Lots of things to consider. I don't think your boys are going to care one way or the other whether it's a 1:20.3 steam loco or a 1:29 diesel. They're just going to want to play with something that's big and runs around the garden. I was 5 when we started in large scale, and I didn't give a fig that the models we bought were European narrow gauge, bearing little--if any--resemblance to anything that ran in the US. I knew the roofs came off and I could put my Star Wars figures inside. My 4-year-old daughter loves her Playmobil train as much as she loves to put stuff in my 1:20.3 hopper cars as they run around the railroad. So, buy what you like--the boys won't be too picky. 

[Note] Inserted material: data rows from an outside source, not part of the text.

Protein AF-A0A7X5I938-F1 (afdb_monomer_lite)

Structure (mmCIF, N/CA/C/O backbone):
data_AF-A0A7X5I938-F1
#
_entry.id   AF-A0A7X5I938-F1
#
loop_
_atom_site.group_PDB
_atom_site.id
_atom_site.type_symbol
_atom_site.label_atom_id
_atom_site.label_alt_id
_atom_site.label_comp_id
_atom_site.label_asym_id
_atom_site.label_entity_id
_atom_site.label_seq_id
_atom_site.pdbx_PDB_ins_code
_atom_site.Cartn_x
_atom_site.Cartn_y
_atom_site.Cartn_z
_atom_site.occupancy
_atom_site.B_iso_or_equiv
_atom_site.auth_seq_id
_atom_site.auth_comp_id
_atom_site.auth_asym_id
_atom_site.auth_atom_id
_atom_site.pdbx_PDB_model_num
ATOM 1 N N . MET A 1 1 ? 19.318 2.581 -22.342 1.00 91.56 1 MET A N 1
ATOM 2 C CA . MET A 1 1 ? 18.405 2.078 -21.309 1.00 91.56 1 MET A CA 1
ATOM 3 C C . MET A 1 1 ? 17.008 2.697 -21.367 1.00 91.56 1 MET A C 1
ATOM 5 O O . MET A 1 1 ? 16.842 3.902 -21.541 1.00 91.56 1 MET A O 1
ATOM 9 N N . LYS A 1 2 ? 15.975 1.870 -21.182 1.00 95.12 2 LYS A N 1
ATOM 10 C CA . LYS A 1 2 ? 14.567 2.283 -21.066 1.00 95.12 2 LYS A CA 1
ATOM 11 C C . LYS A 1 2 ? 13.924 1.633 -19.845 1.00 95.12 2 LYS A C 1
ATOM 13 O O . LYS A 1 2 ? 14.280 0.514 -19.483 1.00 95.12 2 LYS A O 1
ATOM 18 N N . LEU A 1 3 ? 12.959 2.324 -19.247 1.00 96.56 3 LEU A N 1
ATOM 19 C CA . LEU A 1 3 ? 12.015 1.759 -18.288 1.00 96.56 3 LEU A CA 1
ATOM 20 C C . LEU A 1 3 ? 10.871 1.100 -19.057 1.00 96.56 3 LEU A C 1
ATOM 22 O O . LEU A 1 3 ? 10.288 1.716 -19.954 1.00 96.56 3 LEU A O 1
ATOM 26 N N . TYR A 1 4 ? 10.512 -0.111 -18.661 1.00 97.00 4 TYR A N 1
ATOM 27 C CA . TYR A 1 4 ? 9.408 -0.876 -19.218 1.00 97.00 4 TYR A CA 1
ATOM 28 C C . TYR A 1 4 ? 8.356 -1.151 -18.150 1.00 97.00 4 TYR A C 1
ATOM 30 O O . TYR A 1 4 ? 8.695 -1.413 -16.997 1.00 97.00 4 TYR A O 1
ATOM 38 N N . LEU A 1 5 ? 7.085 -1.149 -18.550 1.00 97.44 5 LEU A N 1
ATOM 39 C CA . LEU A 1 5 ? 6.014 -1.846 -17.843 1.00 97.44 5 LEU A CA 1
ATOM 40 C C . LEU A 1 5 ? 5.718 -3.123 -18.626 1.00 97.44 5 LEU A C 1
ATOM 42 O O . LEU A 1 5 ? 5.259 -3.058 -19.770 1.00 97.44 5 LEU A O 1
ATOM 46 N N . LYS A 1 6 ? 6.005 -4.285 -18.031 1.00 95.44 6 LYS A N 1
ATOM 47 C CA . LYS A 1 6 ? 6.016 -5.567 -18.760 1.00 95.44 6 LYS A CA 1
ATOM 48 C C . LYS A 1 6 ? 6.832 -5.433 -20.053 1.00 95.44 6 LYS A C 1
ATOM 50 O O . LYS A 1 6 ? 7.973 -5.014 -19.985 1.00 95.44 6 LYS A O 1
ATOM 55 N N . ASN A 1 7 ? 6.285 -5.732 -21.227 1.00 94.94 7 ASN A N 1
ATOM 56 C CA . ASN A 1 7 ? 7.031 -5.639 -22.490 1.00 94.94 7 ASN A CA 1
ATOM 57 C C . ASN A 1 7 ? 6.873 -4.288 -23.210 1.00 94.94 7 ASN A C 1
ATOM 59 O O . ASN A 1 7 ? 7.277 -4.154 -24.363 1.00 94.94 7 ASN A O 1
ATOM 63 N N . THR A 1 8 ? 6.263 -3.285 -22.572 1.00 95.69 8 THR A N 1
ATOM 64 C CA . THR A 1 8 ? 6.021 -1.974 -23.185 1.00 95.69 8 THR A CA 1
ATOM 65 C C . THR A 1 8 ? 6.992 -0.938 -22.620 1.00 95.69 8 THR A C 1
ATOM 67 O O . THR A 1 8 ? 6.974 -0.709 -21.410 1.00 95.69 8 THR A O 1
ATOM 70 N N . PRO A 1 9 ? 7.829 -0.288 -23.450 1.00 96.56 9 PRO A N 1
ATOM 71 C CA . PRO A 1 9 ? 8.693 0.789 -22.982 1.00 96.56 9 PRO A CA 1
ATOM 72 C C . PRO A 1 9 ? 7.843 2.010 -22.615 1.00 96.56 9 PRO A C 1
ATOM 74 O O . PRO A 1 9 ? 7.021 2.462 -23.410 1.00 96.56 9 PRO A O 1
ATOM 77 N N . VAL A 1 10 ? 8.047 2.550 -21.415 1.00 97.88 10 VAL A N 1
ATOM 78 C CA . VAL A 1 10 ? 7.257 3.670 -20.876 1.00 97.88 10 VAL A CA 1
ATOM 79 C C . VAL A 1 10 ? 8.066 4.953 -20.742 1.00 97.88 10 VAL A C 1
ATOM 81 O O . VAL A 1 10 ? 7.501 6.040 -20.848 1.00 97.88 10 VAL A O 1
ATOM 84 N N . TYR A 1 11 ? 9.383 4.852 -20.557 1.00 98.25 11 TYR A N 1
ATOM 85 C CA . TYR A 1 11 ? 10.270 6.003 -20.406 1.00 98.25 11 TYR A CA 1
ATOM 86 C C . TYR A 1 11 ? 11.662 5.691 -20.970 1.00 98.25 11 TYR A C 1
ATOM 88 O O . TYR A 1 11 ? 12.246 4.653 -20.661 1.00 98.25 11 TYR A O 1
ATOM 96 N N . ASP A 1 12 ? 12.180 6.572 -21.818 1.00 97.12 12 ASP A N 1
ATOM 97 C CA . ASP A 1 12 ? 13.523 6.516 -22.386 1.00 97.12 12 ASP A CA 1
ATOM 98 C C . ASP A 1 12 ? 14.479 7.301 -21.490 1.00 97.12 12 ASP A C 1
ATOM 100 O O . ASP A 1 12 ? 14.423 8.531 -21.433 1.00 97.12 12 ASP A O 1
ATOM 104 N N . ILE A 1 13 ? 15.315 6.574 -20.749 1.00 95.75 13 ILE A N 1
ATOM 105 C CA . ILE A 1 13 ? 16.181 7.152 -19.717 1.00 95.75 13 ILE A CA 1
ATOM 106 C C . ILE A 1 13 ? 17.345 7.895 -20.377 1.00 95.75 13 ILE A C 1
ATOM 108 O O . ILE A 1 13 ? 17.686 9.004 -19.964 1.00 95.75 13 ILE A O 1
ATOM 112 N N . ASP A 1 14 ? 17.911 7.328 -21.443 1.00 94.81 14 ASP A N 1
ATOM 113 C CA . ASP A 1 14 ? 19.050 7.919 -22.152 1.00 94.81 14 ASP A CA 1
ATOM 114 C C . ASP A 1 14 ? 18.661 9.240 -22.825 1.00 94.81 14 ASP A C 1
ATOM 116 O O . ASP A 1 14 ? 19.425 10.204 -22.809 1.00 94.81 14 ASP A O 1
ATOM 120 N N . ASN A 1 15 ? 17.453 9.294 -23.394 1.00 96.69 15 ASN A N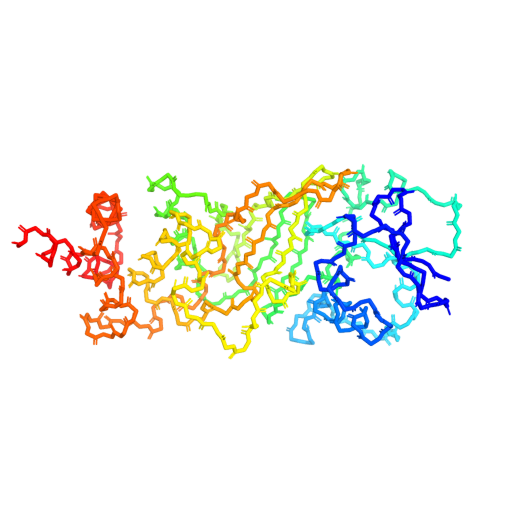 1
ATOM 121 C CA . ASN A 1 15 ? 16.954 10.462 -24.119 1.00 96.69 15 ASN A CA 1
ATOM 122 C C . ASN A 1 15 ? 16.059 11.376 -23.272 1.00 96.69 15 ASN A C 1
ATOM 124 O O . ASN A 1 15 ? 15.538 12.359 -23.798 1.00 96.69 15 ASN A O 1
ATOM 128 N N . ASN A 1 16 ? 15.876 11.071 -21.980 1.00 97.62 16 ASN A N 1
ATOM 129 C CA . ASN A 1 16 ? 15.050 11.849 -21.053 1.00 97.62 16 ASN A CA 1
ATOM 130 C C . ASN A 1 16 ? 13.626 12.096 -21.597 1.00 97.62 16 ASN A C 1
ATOM 132 O O . ASN A 1 16 ? 13.139 13.228 -21.623 1.00 97.62 16 ASN A O 1
ATOM 136 N N . ASN A 1 17 ? 12.980 11.042 -22.104 1.00 97.81 17 ASN A N 1
ATOM 137 C CA . ASN A 1 17 ? 11.740 11.158 -22.871 1.00 97.81 17 ASN A CA 1
ATOM 138 C C . ASN A 1 17 ? 10.661 10.175 -22.398 1.00 97.81 17 ASN A C 1
ATOM 140 O O . ASN A 1 17 ? 10.880 8.969 -22.318 1.00 97.81 17 ASN A O 1
ATOM 144 N N . LEU A 1 18 ? 9.453 10.678 -22.141 1.00 98.44 18 LEU A N 1
ATOM 145 C CA . LEU A 1 18 ? 8.299 9.853 -21.784 1.00 98.44 18 LEU A CA 1
ATOM 146 C C . LEU A 1 18 ? 7.693 9.213 -23.039 1.00 98.44 18 LEU A C 1
ATOM 148 O O . LEU A 1 18 ? 7.285 9.917 -23.958 1.00 98.44 18 LEU A O 1
ATOM 152 N N . LEU A 1 19 ? 7.612 7.881 -23.062 1.00 98.12 19 LEU A N 1
ATOM 153 C CA . LEU A 1 19 ? 7.164 7.107 -24.227 1.00 98.12 19 LEU A CA 1
ATOM 154 C C . LEU A 1 19 ? 5.693 6.693 -24.126 1.00 98.12 19 LEU A C 1
ATOM 156 O O . LEU A 1 19 ? 4.956 6.794 -25.103 1.00 98.12 19 LEU A O 1
ATOM 160 N N . ASP A 1 20 ? 5.254 6.260 -22.942 1.00 98.25 20 ASP A N 1
ATOM 161 C CA . ASP A 1 20 ? 3.862 5.896 -22.669 1.00 98.25 20 ASP A CA 1
ATOM 162 C C . ASP A 1 20 ? 3.428 6.500 -21.334 1.00 98.25 20 ASP A C 1
ATOM 164 O O . ASP A 1 20 ? 3.767 6.021 -20.249 1.00 98.25 20 ASP A O 1
ATOM 168 N N . LYS A 1 21 ? 2.645 7.576 -21.425 1.00 97.75 21 LYS A N 1
ATOM 169 C CA . LYS A 1 21 ? 2.161 8.310 -20.258 1.00 97.75 21 LYS A CA 1
ATOM 170 C C . LYS A 1 21 ? 1.215 7.488 -19.386 1.00 97.75 21 LYS A C 1
ATOM 172 O O . LYS A 1 21 ? 1.262 7.640 -18.174 1.00 97.75 21 LYS A O 1
ATOM 177 N N . GLN A 1 22 ? 0.347 6.655 -19.962 1.00 97.38 22 GLN A N 1
ATOM 178 C CA . GLN A 1 22 ? -0.644 5.911 -19.176 1.00 97.38 22 GLN A CA 1
ATOM 179 C C . GLN A 1 22 ? 0.034 4.818 -18.350 1.00 97.38 22 GLN A C 1
ATOM 181 O O . GLN A 1 22 ? -0.310 4.610 -17.185 1.00 97.38 22 GLN A O 1
ATOM 186 N N . ARG A 1 23 ? 1.027 4.152 -18.943 1.00 98.31 23 ARG A N 1
ATOM 187 C CA . ARG A 1 23 ? 1.771 3.062 -18.308 1.00 98.31 23 ARG A CA 1
ATOM 188 C C . ARG A 1 23 ? 2.934 3.513 -17.443 1.00 98.31 23 ARG A C 1
ATOM 190 O O . ARG A 1 23 ? 3.423 2.698 -16.680 1.00 98.31 23 ARG A O 1
ATOM 197 N N . ALA A 1 24 ? 3.379 4.761 -17.523 1.00 98.25 24 ALA A N 1
ATOM 198 C CA . ALA A 1 24 ? 4.463 5.246 -16.676 1.00 98.25 24 ALA A CA 1
ATOM 199 C C . ALA A 1 24 ? 4.065 5.333 -15.184 1.00 98.25 24 ALA A C 1
ATOM 201 O O . ALA A 1 24 ? 2.871 5.440 -14.857 1.00 98.25 24 ALA A O 1
ATOM 202 N N . PRO A 1 25 ? 5.049 5.337 -14.263 1.00 97.81 25 PRO A N 1
ATOM 203 C CA . PRO A 1 25 ? 4.835 5.692 -12.861 1.00 97.81 25 PRO A CA 1
ATOM 204 C C . PRO A 1 25 ? 4.134 7.044 -12.714 1.00 97.81 25 PRO A C 1
ATOM 206 O O . PRO A 1 25 ? 4.443 7.975 -13.459 1.00 97.81 25 PRO A O 1
ATOM 209 N N . GLY A 1 26 ? 3.214 7.164 -11.758 1.00 97.38 26 GLY A N 1
ATOM 210 C CA . GLY A 1 26 ? 2.341 8.329 -11.583 1.00 97.38 26 GLY A CA 1
ATOM 211 C C . GLY A 1 26 ? 3.086 9.667 -11.575 1.00 97.38 26 GLY A C 1
ATOM 212 O O . GLY A 1 26 ? 2.735 10.582 -12.326 1.00 97.38 26 GLY A O 1
ATOM 213 N N . ILE A 1 27 ? 4.183 9.759 -10.817 1.00 97.31 27 ILE A N 1
ATOM 214 C CA . ILE A 1 27 ? 5.009 10.971 -10.760 1.00 97.31 27 ILE A CA 1
ATOM 215 C C . ILE A 1 27 ? 5.631 11.340 -12.119 1.00 97.31 27 ILE A C 1
ATOM 217 O O . ILE A 1 27 ? 5.652 12.516 -12.482 1.00 97.31 27 ILE A O 1
ATOM 221 N N . LEU A 1 28 ? 6.033 10.353 -12.930 1.00 98.00 28 LEU A N 1
ATOM 222 C CA . LEU A 1 28 ? 6.550 10.574 -14.287 1.00 98.00 28 LEU A CA 1
ATOM 223 C C . LEU A 1 28 ? 5.454 10.980 -15.279 1.00 98.00 28 LEU A C 1
ATOM 225 O O . LEU A 1 28 ? 5.742 11.669 -16.255 1.00 98.00 28 LEU A O 1
ATOM 229 N N . GLN A 1 29 ? 4.188 10.631 -15.027 1.00 97.19 29 GLN A N 1
ATOM 230 C CA . GLN A 1 29 ? 3.069 11.137 -15.835 1.00 97.19 29 GLN A CA 1
ATOM 231 C C . GLN A 1 29 ? 2.874 12.649 -15.661 1.00 97.19 29 GLN A C 1
ATOM 233 O O . GLN A 1 29 ? 2.338 13.314 -16.553 1.00 97.19 29 GLN A O 1
ATOM 238 N N . LYS A 1 30 ? 3.246 13.185 -14.493 1.00 95.62 30 LYS A N 1
ATOM 239 C CA . LYS A 1 30 ? 3.083 14.599 -14.134 1.00 95.62 30 LYS A CA 1
ATOM 240 C C . LYS A 1 30 ? 4.323 15.420 -14.455 1.00 95.62 30 LYS A C 1
ATOM 242 O O . LYS A 1 30 ? 4.196 16.504 -15.019 1.00 95.62 30 LYS A O 1
ATOM 247 N N . HIS A 1 31 ? 5.492 14.884 -14.126 1.00 96.25 31 HIS A N 1
ATOM 248 C CA . HIS A 1 31 ? 6.774 15.573 -14.206 1.00 96.25 31 HIS A CA 1
ATOM 249 C C . HIS A 1 31 ? 7.813 14.663 -14.881 1.00 96.25 31 HIS A C 1
ATOM 251 O O . HIS A 1 31 ? 8.688 14.125 -14.212 1.00 96.25 31 HIS A O 1
ATOM 257 N N . PRO A 1 32 ? 7.715 14.416 -16.199 1.00 97.25 32 PRO A N 1
ATOM 258 C CA . PRO A 1 32 ? 8.666 13.547 -16.881 1.00 97.25 32 PRO A CA 1
ATOM 259 C C . PRO A 1 32 ? 10.056 14.190 -16.907 1.00 97.25 32 PRO A C 1
ATOM 261 O O . PRO A 1 32 ? 10.260 15.221 -17.546 1.00 97.25 32 PRO A O 1
ATOM 264 N N . SER A 1 33 ? 11.004 13.584 -16.195 1.00 98.19 33 SER A N 1
ATOM 265 C CA . SER A 1 33 ? 12.421 13.946 -16.225 1.00 98.19 33 SER A CA 1
ATOM 266 C C . SER A 1 33 ? 13.282 12.830 -15.628 1.00 98.19 33 SER A C 1
ATOM 268 O O . SER A 1 33 ? 12.799 12.017 -14.837 1.00 98.19 33 SER A O 1
ATOM 270 N N . ASN A 1 34 ? 14.576 12.824 -15.946 1.00 97.81 34 ASN A N 1
ATOM 271 C CA . ASN A 1 34 ? 15.547 11.888 -15.386 1.00 97.81 34 ASN A CA 1
ATOM 272 C C . ASN A 1 34 ? 15.743 12.097 -13.884 1.00 97.81 34 ASN A C 1
ATOM 274 O O . ASN A 1 34 ? 15.996 11.132 -13.166 1.00 97.81 34 ASN A O 1
ATOM 278 N N . GLU A 1 35 ? 15.571 13.325 -13.394 1.00 97.56 35 GLU A N 1
ATOM 279 C CA . GLU A 1 35 ? 15.555 13.619 -11.960 1.00 97.56 35 GLU A CA 1
ATOM 280 C C . GLU A 1 35 ? 14.356 12.940 -11.288 1.00 97.56 35 GLU A C 1
ATOM 282 O O . GLU A 1 35 ? 14.511 12.199 -10.321 1.00 97.56 35 GLU A O 1
ATOM 287 N N . THR A 1 36 ? 13.158 13.102 -11.852 1.00 97.25 36 THR A N 1
ATOM 288 C CA . THR A 1 36 ? 11.943 12.459 -11.343 1.00 97.25 36 THR A CA 1
ATOM 289 C C . THR A 1 36 ? 12.011 10.936 -11.439 1.00 97.25 36 THR A C 1
ATOM 291 O O . THR A 1 36 ? 11.613 10.251 -10.499 1.00 97.25 36 THR A O 1
ATOM 294 N N . PHE A 1 37 ? 12.550 10.394 -12.535 1.00 97.69 37 PHE A N 1
ATOM 295 C CA . PHE A 1 37 ? 12.809 8.961 -12.678 1.00 97.69 37 PHE A CA 1
ATOM 296 C C . PHE A 1 37 ? 13.770 8.474 -11.595 1.00 97.69 37 PHE A C 1
ATOM 298 O O . PHE A 1 37 ? 13.489 7.471 -10.945 1.00 97.69 37 PHE A O 1
ATOM 305 N N . SER A 1 38 ? 14.863 9.206 -11.364 1.00 95.94 38 SER A N 1
ATOM 306 C CA . SER A 1 38 ? 15.833 8.868 -10.325 1.00 95.94 38 SER A CA 1
ATOM 307 C C . SER A 1 38 ? 15.167 8.865 -8.954 1.00 95.94 38 SER A C 1
ATOM 309 O O . SER A 1 38 ? 15.313 7.891 -8.225 1.00 95.94 38 SER A O 1
ATOM 311 N N . ASN A 1 39 ? 14.378 9.883 -8.609 1.00 95.25 39 ASN A N 1
ATOM 312 C CA . ASN A 1 39 ? 13.677 9.948 -7.322 1.00 95.25 39 ASN A CA 1
ATOM 313 C C . ASN A 1 39 ? 12.664 8.803 -7.152 1.00 95.25 39 ASN A C 1
ATOM 315 O O . ASN A 1 39 ? 12.619 8.164 -6.101 1.00 95.25 39 ASN A O 1
ATOM 319 N N . TRP A 1 40 ? 11.899 8.486 -8.202 1.00 96.44 40 TRP A N 1
ATOM 320 C CA . TRP A 1 40 ? 11.006 7.326 -8.212 1.00 96.44 40 TRP A CA 1
ATOM 321 C C . TRP A 1 40 ? 11.777 6.017 -8.015 1.00 96.44 40 TRP A C 1
ATOM 323 O O . TRP A 1 40 ? 11.398 5.202 -7.176 1.00 96.44 40 TRP A O 1
ATOM 333 N N . LEU A 1 41 ? 12.887 5.824 -8.727 1.00 95.06 41 LEU A N 1
ATOM 334 C CA . LEU A 1 41 ? 13.727 4.641 -8.583 1.00 95.06 41 LEU A CA 1
ATOM 335 C C . LEU A 1 41 ? 14.279 4.522 -7.155 1.00 95.06 41 LEU A C 1
ATOM 337 O O . LEU A 1 41 ? 14.231 3.441 -6.569 1.00 95.06 41 LEU A O 1
ATOM 341 N N . HIS A 1 42 ? 14.708 5.639 -6.560 1.00 92.62 42 HIS A N 1
ATOM 342 C CA . HIS A 1 42 ? 15.211 5.666 -5.188 1.00 92.62 42 HIS A CA 1
ATOM 343 C C . HIS A 1 42 ? 14.173 5.208 -4.161 1.00 92.62 42 HIS A C 1
ATOM 345 O O . HIS A 1 42 ? 14.530 4.497 -3.222 1.00 92.62 42 HIS A O 1
ATOM 351 N N . SER A 1 43 ? 12.895 5.543 -4.366 1.00 92.12 43 SER A N 1
ATOM 352 C CA . SER A 1 43 ? 11.799 5.104 -3.490 1.00 92.12 43 SER A CA 1
ATOM 353 C C . SER A 1 43 ? 11.582 3.583 -3.487 1.00 92.12 43 SER A C 1
ATOM 355 O O . SER A 1 43 ? 11.011 3.044 -2.538 1.00 92.12 43 SER A O 1
ATOM 357 N N . ARG A 1 44 ? 12.046 2.877 -4.531 1.00 93.12 44 ARG A N 1
ATOM 358 C CA . ARG A 1 44 ? 11.912 1.418 -4.647 1.00 93.12 44 ARG A CA 1
ATOM 359 C C . ARG A 1 44 ? 12.984 0.683 -3.857 1.00 93.12 44 ARG A C 1
ATOM 361 O O . ARG A 1 44 ? 12.747 -0.450 -3.459 1.00 93.12 44 ARG A O 1
ATOM 368 N N . TYR A 1 45 ? 14.154 1.278 -3.630 1.00 92.62 45 TYR A N 1
ATOM 369 C CA . TYR A 1 45 ? 15.241 0.562 -2.969 1.00 92.62 45 TYR A CA 1
ATOM 370 C C . TYR A 1 45 ? 14.914 0.213 -1.519 1.00 92.62 45 TYR A C 1
ATOM 372 O O . TYR A 1 45 ? 14.319 0.986 -0.765 1.00 92.62 45 TYR A O 1
ATOM 380 N N . SER A 1 46 ? 15.419 -0.941 -1.100 1.00 91.62 46 SER A N 1
ATOM 381 C CA . SER A 1 46 ? 15.484 -1.308 0.306 1.00 91.62 46 SER A CA 1
ATOM 382 C C . SER A 1 46 ? 16.342 -0.321 1.095 1.00 91.62 46 SER A C 1
ATOM 384 O O . SER A 1 46 ? 17.421 0.092 0.659 1.00 91.62 46 SER A O 1
ATOM 386 N N . SER A 1 47 ? 15.881 0.020 2.300 1.00 89.56 47 SER A N 1
ATOM 387 C CA . SER A 1 47 ? 16.663 0.820 3.242 1.00 89.56 47 SER A CA 1
ATOM 388 C C . SER A 1 47 ? 17.977 0.117 3.605 1.00 89.56 47 SER A C 1
ATOM 390 O O . SER A 1 47 ? 18.028 -1.107 3.735 1.00 89.56 47 SER A O 1
ATOM 392 N N . ASN A 1 48 ? 19.029 0.887 3.898 1.00 87.69 48 ASN A N 1
ATOM 393 C CA . ASN A 1 48 ? 20.307 0.359 4.404 1.00 87.69 48 ASN A CA 1
ATOM 394 C C . ASN A 1 48 ? 20.159 -0.381 5.757 1.00 87.69 48 ASN A C 1
ATOM 396 O O . ASN A 1 48 ? 21.034 -1.151 6.176 1.00 87.69 48 ASN A O 1
ATOM 400 N N . THR A 1 49 ? 19.046 -0.158 6.459 1.00 89.69 49 THR A N 1
ATOM 401 C CA . THR A 1 49 ? 18.677 -0.871 7.689 1.00 89.69 49 THR A CA 1
ATOM 402 C C . THR A 1 49 ? 18.075 -2.250 7.438 1.00 89.69 49 THR A C 1
ATOM 404 O O . THR A 1 49 ? 18.042 -3.061 8.363 1.00 89.69 49 THR A O 1
ATOM 407 N N . ASN A 1 50 ? 17.672 -2.566 6.204 1.00 92.50 50 ASN A N 1
ATOM 408 C CA . ASN A 1 50 ? 17.216 -3.898 5.839 1.00 92.50 50 ASN A CA 1
ATOM 409 C C . ASN A 1 50 ? 18.409 -4.862 5.760 1.00 92.50 50 ASN A C 1
ATOM 411 O O . ASN A 1 50 ? 19.160 -4.872 4.784 1.00 92.50 50 ASN A O 1
ATOM 415 N N . ALA A 1 51 ? 18.582 -5.696 6.787 1.00 91.19 51 ALA A N 1
ATOM 416 C CA . ALA A 1 51 ? 19.719 -6.609 6.877 1.00 91.19 51 ALA A CA 1
ATOM 417 C C . ALA A 1 51 ? 19.767 -7.642 5.735 1.00 91.19 51 ALA A C 1
ATOM 419 O O . ALA A 1 51 ? 20.856 -8.088 5.383 1.00 91.19 51 ALA A O 1
ATOM 420 N N . PHE A 1 52 ? 18.623 -7.990 5.133 1.00 90.06 52 PHE A N 1
ATOM 421 C CA . PHE A 1 52 ? 18.563 -8.933 4.011 1.00 90.06 52 PHE A CA 1
ATOM 422 C C . PHE A 1 52 ? 18.994 -8.328 2.671 1.00 90.06 52 PHE A C 1
ATOM 424 O O . PHE A 1 52 ? 19.314 -9.077 1.755 1.00 90.06 52 PHE A O 1
ATOM 431 N N . ALA A 1 53 ? 19.016 -6.999 2.555 1.00 87.31 53 ALA A N 1
ATOM 432 C CA . ALA A 1 53 ? 19.322 -6.286 1.316 1.00 87.31 53 ALA A CA 1
ATOM 433 C C . ALA A 1 53 ? 20.725 -5.652 1.313 1.00 87.31 53 ALA A C 1
ATOM 435 O O . ALA A 1 53 ? 21.048 -4.854 0.434 1.00 87.31 53 ALA A O 1
ATOM 436 N N . ARG A 1 54 ? 21.571 -5.967 2.304 1.00 83.06 54 ARG A N 1
ATOM 437 C CA . ARG A 1 54 ? 22.935 -5.430 2.384 1.00 83.06 54 ARG A CA 1
ATOM 438 C C . ARG A 1 54 ? 23.837 -6.119 1.367 1.00 83.06 54 ARG A C 1
ATOM 440 O O . ARG A 1 54 ? 24.027 -7.330 1.431 1.00 83.06 54 ARG A O 1
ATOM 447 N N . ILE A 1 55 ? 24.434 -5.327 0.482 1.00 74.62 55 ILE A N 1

I agree that tight radius curves don't lend themselves aesthetically to long trains, so the narrow gauge stuff would probably be better suited. Having said that, the B'mann K-27 is a BIG locomotive, and while it may be capable of going around a 4' radius curve, will look a bit out of place doing so. I've got one myself, but seldom run it on the home railroad because it's really aesthetically "too big" for the railroad. It visually dwarfs it. I run mostly smaller locos 2-8-0s and 2-6-0s that are a bit better suited to the short sidings and 5' radius curves on my line. I take the K-27 to club meets and displays where it has the room to stretch its legs with a decent train in tow. Your GP-40 with a string of 40' cars would probably look a bit "better" on the tight curves, though you'd still probably be well-served to keep the train length down. 

If you like both pursuits, there's nothing keeping you from buying both. Run them on different days as the mood strikes. Some guys use a "compromise" scale on the buildings (typically 1:24) so they look okay-ish with both scales, instead of perfect for one, and way too large/small for the other. Other folks use different scale buildings in one town vs. another, so the trains match the buildings at one spot or another. Or, do the railroad to one scale, and run the other at club displays, etc. 

My personal choice was to focus on one specific scale, but I'm as much historian as I am modeler, so I'm looking to recreate a specific region and era. That's really what drives my choices. In many respects it's quite liberating in that I can appreciate the models in the other scales, but feel no compulsion to add them to my roster. I enjoy them through others' models in photos and at shows. 

Later, 

K


----------



## markoles (Jan 2, 2008)

Jeremy,

I'm in the same boat as you, family wise. I've got a 3 year old boy and a 6 week old girl. I've got mostly 1/29 trains, but have some old LGB 1/22.5 and a single bachmann 4-4-0 in 1:20.3. That 4-4-0 looks fine with the 1/22.5 cars and even the 1/29 cars. I've been tempted to add a 1/24 C-16 just because I like the paint schemes. I'm a run-what-you like kind of guy, though. 

My 3 year old prefers steam engines, and that's what he usually wants to run. All of my equipment can operate on 8' diameter curves, even the massive 2-8-8-2. We're looking forward to the aristo 2-8-0 that's coming out 'soonish'. That might be a good one for your indoor line. It could pull short trains or even an excursion train on your modern railroad. Luke likes to carry the freight cars and tenders. I suspect the 2-8-0 will be just right for him to pick up, too. 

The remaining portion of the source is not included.